Abstract 2960: KAT6A and ENL form an epigenetic transcriptional control module to drive critical leukemogenic gene expression programs

Abstract

Abstract Acute myeloid leukemia (AML) is a poor-prognosis hematological malignancy that is characterized by differentiation blockade and uncontrolled proliferation. Epigenetic programs influence AML cell fate decisions, and their mis-regulation can promote differentiation arrest. Itis therefore of paramount importance to identify the regulators of AML cell differentiation and understand the mechanisms by which they repress myeloid transcriptional programs. Here, we performed a cell-fate selection CRISPR screen for chromatin factors whose inhibition promotes AML cell differentiation. We found that the histone acetyltransferase KAT6A is a critical driver of the differentiation block, and that both genetic and chemical inhibition of KAT6A markedly de-repressed latent myeloid maturation programs, most commonly in MLL-rearranged AML. Inhibition of KAT6A catalytic activity reduced self-renewal, induced cell cycle arrest, and extinguished long-term proliferative capacity of AML cells.
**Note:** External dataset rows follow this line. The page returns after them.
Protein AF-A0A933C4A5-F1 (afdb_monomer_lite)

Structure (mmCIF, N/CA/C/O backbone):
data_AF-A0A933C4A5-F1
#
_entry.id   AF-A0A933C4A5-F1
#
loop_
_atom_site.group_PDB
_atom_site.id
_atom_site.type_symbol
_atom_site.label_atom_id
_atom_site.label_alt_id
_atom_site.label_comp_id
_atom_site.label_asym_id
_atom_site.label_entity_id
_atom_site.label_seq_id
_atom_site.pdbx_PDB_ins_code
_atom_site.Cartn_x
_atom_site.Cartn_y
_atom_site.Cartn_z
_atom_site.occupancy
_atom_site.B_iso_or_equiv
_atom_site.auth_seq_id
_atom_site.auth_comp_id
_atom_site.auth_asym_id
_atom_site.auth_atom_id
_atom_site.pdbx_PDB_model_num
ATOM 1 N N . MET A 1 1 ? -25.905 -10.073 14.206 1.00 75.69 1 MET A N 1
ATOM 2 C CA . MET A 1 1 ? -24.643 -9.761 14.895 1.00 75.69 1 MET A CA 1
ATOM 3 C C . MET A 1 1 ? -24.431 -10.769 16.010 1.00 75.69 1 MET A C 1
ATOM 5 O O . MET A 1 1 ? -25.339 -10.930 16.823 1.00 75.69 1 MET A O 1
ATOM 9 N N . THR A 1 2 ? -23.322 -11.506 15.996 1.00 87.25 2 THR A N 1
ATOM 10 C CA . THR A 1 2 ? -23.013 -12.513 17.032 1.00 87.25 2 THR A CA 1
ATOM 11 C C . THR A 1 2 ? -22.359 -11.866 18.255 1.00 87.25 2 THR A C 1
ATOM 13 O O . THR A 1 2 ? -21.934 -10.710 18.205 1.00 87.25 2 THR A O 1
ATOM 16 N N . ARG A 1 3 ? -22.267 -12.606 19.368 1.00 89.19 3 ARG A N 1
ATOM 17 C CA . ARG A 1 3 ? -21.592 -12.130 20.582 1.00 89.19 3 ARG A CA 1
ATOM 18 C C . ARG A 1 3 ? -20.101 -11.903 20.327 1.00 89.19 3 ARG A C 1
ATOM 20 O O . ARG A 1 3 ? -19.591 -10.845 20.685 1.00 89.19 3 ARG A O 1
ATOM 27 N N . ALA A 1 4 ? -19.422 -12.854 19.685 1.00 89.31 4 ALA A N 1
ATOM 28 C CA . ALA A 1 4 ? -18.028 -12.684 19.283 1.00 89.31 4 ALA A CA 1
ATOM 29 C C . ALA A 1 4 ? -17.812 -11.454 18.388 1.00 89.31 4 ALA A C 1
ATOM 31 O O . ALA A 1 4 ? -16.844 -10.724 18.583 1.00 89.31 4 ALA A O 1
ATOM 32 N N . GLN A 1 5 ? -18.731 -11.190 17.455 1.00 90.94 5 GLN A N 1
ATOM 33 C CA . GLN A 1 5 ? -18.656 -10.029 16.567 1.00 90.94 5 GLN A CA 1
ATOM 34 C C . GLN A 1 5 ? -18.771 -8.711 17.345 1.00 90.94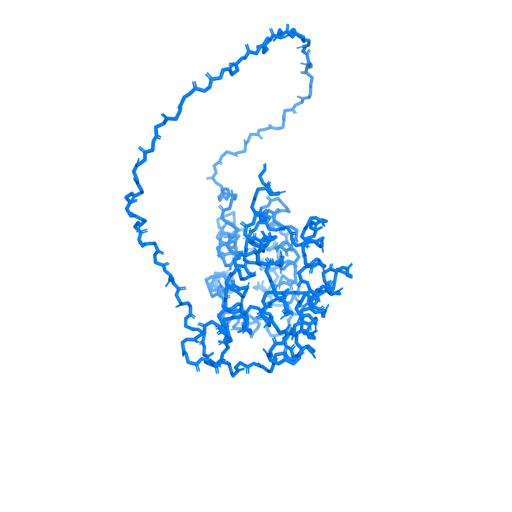 5 GLN A C 1
ATOM 36 O O . GLN A 1 5 ? -17.954 -7.820 17.140 1.00 90.94 5 GLN A O 1
ATOM 41 N N . GLN A 1 6 ? -19.719 -8.606 18.283 1.00 90.38 6 GLN A N 1
ATOM 42 C CA . GLN A 1 6 ? -19.848 -7.431 19.159 1.00 90.38 6 GLN A CA 1
ATOM 43 C C . GLN A 1 6 ? -18.603 -7.225 20.028 1.00 90.38 6 GLN A C 1
ATOM 45 O O . GLN A 1 6 ? -18.120 -6.105 20.172 1.00 90.38 6 GLN A O 1
ATOM 50 N N . TYR A 1 7 ? -18.061 -8.312 20.578 1.00 91.94 7 TYR A N 1
ATOM 51 C CA . TYR A 1 7 ? -16.872 -8.263 21.421 1.00 91.94 7 TYR A CA 1
ATOM 52 C C . TYR A 1 7 ? -15.640 -7.788 20.649 1.00 91.94 7 TYR A C 1
ATOM 54 O O . TYR A 1 7 ? -14.917 -6.911 21.115 1.00 91.94 7 TYR A O 1
ATOM 62 N N . ILE A 1 8 ? -15.411 -8.343 19.456 1.00 91.00 8 ILE A N 1
ATOM 63 C CA . ILE A 1 8 ? -14.284 -7.964 18.600 1.00 91.00 8 ILE A CA 1
ATOM 64 C C . ILE A 1 8 ? -14.440 -6.536 18.091 1.00 91.00 8 ILE A C 1
ATOM 66 O O . ILE A 1 8 ? -13.462 -5.795 18.095 1.00 91.00 8 ILE A O 1
ATOM 70 N N . GLN A 1 9 ? -15.655 -6.116 17.737 1.00 90.31 9 GLN A N 1
ATOM 71 C CA . GLN A 1 9 ? -15.923 -4.724 17.397 1.00 90.31 9 GLN A CA 1
ATOM 72 C C . GLN A 1 9 ? -15.541 -3.795 18.555 1.00 90.31 9 GLN A C 1
ATOM 74 O O . GLN A 1 9 ? -14.752 -2.878 18.354 1.00 90.31 9 GLN A O 1
ATOM 79 N N . SER A 1 10 ? -16.020 -4.068 19.774 1.00 89.56 10 SER A N 1
ATOM 80 C CA . SER A 1 10 ? -15.666 -3.263 20.951 1.00 89.56 10 SER A CA 1
ATOM 81 C C . SER A 1 10 ? -14.161 -3.277 21.236 1.00 89.56 10 SER A C 1
ATOM 83 O O . SER A 1 10 ? -13.597 -2.242 21.584 1.00 89.56 10 SER A O 1
ATOM 85 N N . LEU A 1 11 ? -13.491 -4.419 21.060 1.00 90.12 11 LEU A N 1
ATOM 86 C CA . LEU A 1 11 ? -12.039 -4.530 21.211 1.00 90.12 11 LEU A CA 1
ATOM 87 C C . LEU A 1 11 ? -11.300 -3.635 20.209 1.00 90.12 11 LEU A C 1
ATOM 89 O O . LEU A 1 11 ? -10.357 -2.942 20.590 1.00 90.12 11 LEU A O 1
ATOM 93 N N . MET A 1 12 ? -11.725 -3.648 18.943 1.00 88.25 12 MET A N 1
ATOM 94 C CA . MET A 1 12 ? -11.078 -2.913 17.856 1.00 88.25 12 MET A CA 1
ATOM 95 C C . MET A 1 12 ? -11.396 -1.412 17.886 1.00 88.25 12 MET A C 1
ATOM 97 O O . MET A 1 12 ? -10.498 -0.612 17.657 1.00 88.25 12 MET A O 1
ATOM 101 N N . GLU A 1 13 ? -12.621 -1.003 18.220 1.00 85.56 13 GLU A N 1
ATOM 102 C CA . GLU A 1 13 ? -13.006 0.417 18.336 1.00 85.56 13 GLU A CA 1
ATOM 103 C C . GLU A 1 13 ? -12.234 1.159 19.434 1.00 85.56 13 GLU A C 1
ATOM 105 O O . GLU A 1 13 ? -12.007 2.360 19.329 1.00 85.56 13 GLU A O 1
ATOM 110 N N . ASN A 1 14 ? -11.804 0.446 20.478 1.00 78.94 14 ASN A N 1
ATOM 111 C CA . ASN A 1 14 ? -11.061 1.030 21.593 1.00 78.94 14 ASN A CA 1
ATOM 112 C C . ASN A 1 14 ? -9.538 0.962 21.427 1.00 78.94 14 ASN A C 1
ATOM 114 O O . ASN A 1 14 ? -8.810 1.360 22.342 1.00 78.94 14 ASN A O 1
ATOM 118 N N . VAL A 1 15 ? -9.033 0.441 20.303 1.00 76.94 15 VAL A N 1
ATOM 119 C CA . VAL A 1 15 ? -7.616 0.578 19.951 1.00 76.94 15 VAL A CA 1
ATOM 120 C C . VAL A 1 15 ? -7.348 2.067 19.746 1.00 76.94 15 VAL A C 1
ATOM 122 O O . VAL A 1 15 ? -7.788 2.659 18.767 1.00 76.94 15 VAL A O 1
ATOM 125 N N . VAL A 1 16 ? -6.689 2.683 20.730 1.00 58.16 16 VAL A N 1
ATOM 126 C CA . VAL A 1 16 ? -6.481 4.133 20.818 1.00 58.16 16 VAL A CA 1
ATOM 127 C C . VAL A 1 16 ? -5.879 4.660 19.514 1.00 58.16 16 VAL A C 1
ATOM 129 O O . VAL A 1 16 ? -4.877 4.126 19.038 1.00 58.16 16 VAL A O 1
ATOM 132 N N . GLU A 1 17 ? -6.440 5.753 18.987 1.00 56.81 17 GLU A N 1
ATOM 133 C CA . GLU A 1 17 ? -6.051 6.429 17.733 1.00 56.81 17 GLU A CA 1
ATOM 134 C C . GLU A 1 17 ? -4.561 6.842 17.641 1.00 56.81 17 GLU A C 1
ATOM 136 O O . GLU A 1 17 ? -4.124 7.307 16.595 1.00 56.81 17 GLU A O 1
ATOM 141 N N . GLY A 1 18 ? -3.766 6.654 18.701 1.00 58.50 18 GLY A N 1
ATOM 142 C CA . GLY A 1 18 ? -2.317 6.891 18.736 1.00 58.50 18 GLY A CA 1
ATOM 143 C C . GLY A 1 18 ? -1.437 5.634 18.695 1.00 58.50 18 GLY A C 1
ATOM 144 O O . GLY A 1 18 ? -0.227 5.752 18.848 1.00 58.50 18 GLY A O 1
ATOM 145 N N . GLN A 1 19 ? -2.005 4.433 18.544 1.00 67.50 19 GLN A N 1
ATOM 146 C CA . GLN A 1 19 ? -1.231 3.175 18.533 1.00 67.50 19 GLN A CA 1
ATOM 147 C C . GLN A 1 19 ? -0.820 2.701 17.149 1.00 67.50 19 GLN A C 1
ATOM 149 O O . GLN A 1 19 ? -0.032 1.767 17.030 1.00 67.50 19 GLN A O 1
ATOM 154 N N . ILE A 1 20 ? -1.365 3.334 16.120 1.00 75.06 20 ILE A N 1
ATOM 155 C CA . ILE A 1 20 ? -1.037 3.087 14.727 1.00 75.06 20 ILE A CA 1
ATOM 156 C C . ILE A 1 20 ? -0.502 4.416 14.203 1.00 75.06 20 ILE A C 1
ATOM 158 O O . ILE A 1 20 ? -1.241 5.404 14.170 1.00 75.06 20 ILE A O 1
ATOM 162 N N . ALA A 1 21 ? 0.783 4.458 13.858 1.00 69.69 21 ALA A N 1
ATOM 163 C CA . ALA A 1 21 ? 1.480 5.718 13.607 1.00 69.69 21 ALA A CA 1
ATOM 164 C C . ALA A 1 21 ? 0.919 6.426 12.361 1.00 69.69 21 ALA A C 1
ATOM 166 O O . ALA A 1 21 ? 0.594 7.616 12.385 1.00 69.69 21 ALA A O 1
ATOM 167 N N . SER A 1 22 ? 0.706 5.661 11.291 1.00 79.38 22 SER A N 1
ATOM 168 C CA . SER A 1 22 ? 0.241 6.180 10.004 1.00 79.38 22 SER A CA 1
ATOM 169 C C . SER A 1 22 ? -1.279 6.344 9.936 1.00 79.38 22 SER A C 1
ATOM 171 O O . SER A 1 22 ? -2.036 5.434 10.288 1.00 79.38 22 SER A O 1
ATOM 173 N N . ASP A 1 23 ? -1.733 7.479 9.396 1.00 79.31 23 ASP A N 1
ATOM 174 C CA . ASP A 1 23 ? -3.143 7.713 9.056 1.00 79.31 23 ASP A CA 1
ATOM 175 C C . ASP A 1 23 ? -3.658 6.675 8.040 1.00 79.31 23 ASP A C 1
ATOM 177 O O . ASP A 1 23 ? -4.792 6.206 8.147 1.00 79.31 23 ASP A O 1
ATOM 181 N N . THR A 1 24 ? -2.808 6.232 7.106 1.00 81.88 24 THR A N 1
ATOM 182 C CA . THR A 1 24 ? -3.136 5.189 6.119 1.00 81.88 24 THR A CA 1
ATOM 183 C C . THR A 1 24 ? -3.434 3.856 6.799 1.00 81.88 24 THR A C 1
ATOM 185 O O . THR A 1 24 ? -4.429 3.190 6.497 1.00 81.88 24 THR A O 1
ATOM 188 N N . TYR A 1 25 ? -2.607 3.472 7.769 1.00 85.62 25 TYR A N 1
ATOM 189 C CA . TYR A 1 25 ? -2.805 2.240 8.526 1.00 85.62 25 TYR A CA 1
ATOM 190 C C . TYR A 1 25 ? -4.011 2.332 9.462 1.00 85.62 25 TYR A C 1
ATOM 192 O O . TYR A 1 25 ? -4.737 1.348 9.614 1.00 85.62 25 TYR A O 1
ATOM 200 N N . ARG A 1 26 ? -4.294 3.517 10.019 1.00 84.00 26 ARG A N 1
ATOM 201 C CA . ARG A 1 26 ? -5.529 3.775 10.773 1.00 84.00 26 ARG A CA 1
ATOM 202 C C . ARG A 1 26 ? -6.766 3.613 9.895 1.00 84.00 26 ARG A C 1
ATOM 204 O O . ARG A 1 26 ? -7.701 2.922 10.294 1.00 84.00 26 ARG A O 1
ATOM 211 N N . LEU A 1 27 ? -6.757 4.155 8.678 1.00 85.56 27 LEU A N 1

Through ChIP-seq, RNA-seq, and extensive analysis of clinical datasets, we found that KAT6A is the likely initiator of a newly-described "writer-reader" module that drives oncogenic gene expression in AML. In this model,KAT6A catalyzes promoter H3K9 acetylation, which is bound by the H3K9ac reader ENL, leading to Super elongation complex (SEC) recruitment and release of paused RNA PolII at oncogenic loci such as MYC. KAT6A is elevated in human AMLs compared to matched normal tissue, and its downregulation correlates with monocytic differentiation transcriptional programs in clinical AML datasets. These findings suggest the potential of targeting both KAT6A and ENL to disrupt this writer-reader module and ablate downstream MYC transcriptional programs inMLL-rearranged AML. Citation Format: Andres Blanco. KAT6A and ENL form an epigenetic transcriptional control module to drive critical leukemogenic gene expression programs [abstract]. In: Proceedings of the American Association for Cancer Research Annual Meeting 2022; 2022 Apr 8-13. Philadelphia (PA): AACR; Cancer Res 2022;82(12_Suppl):Abstract nr 2960.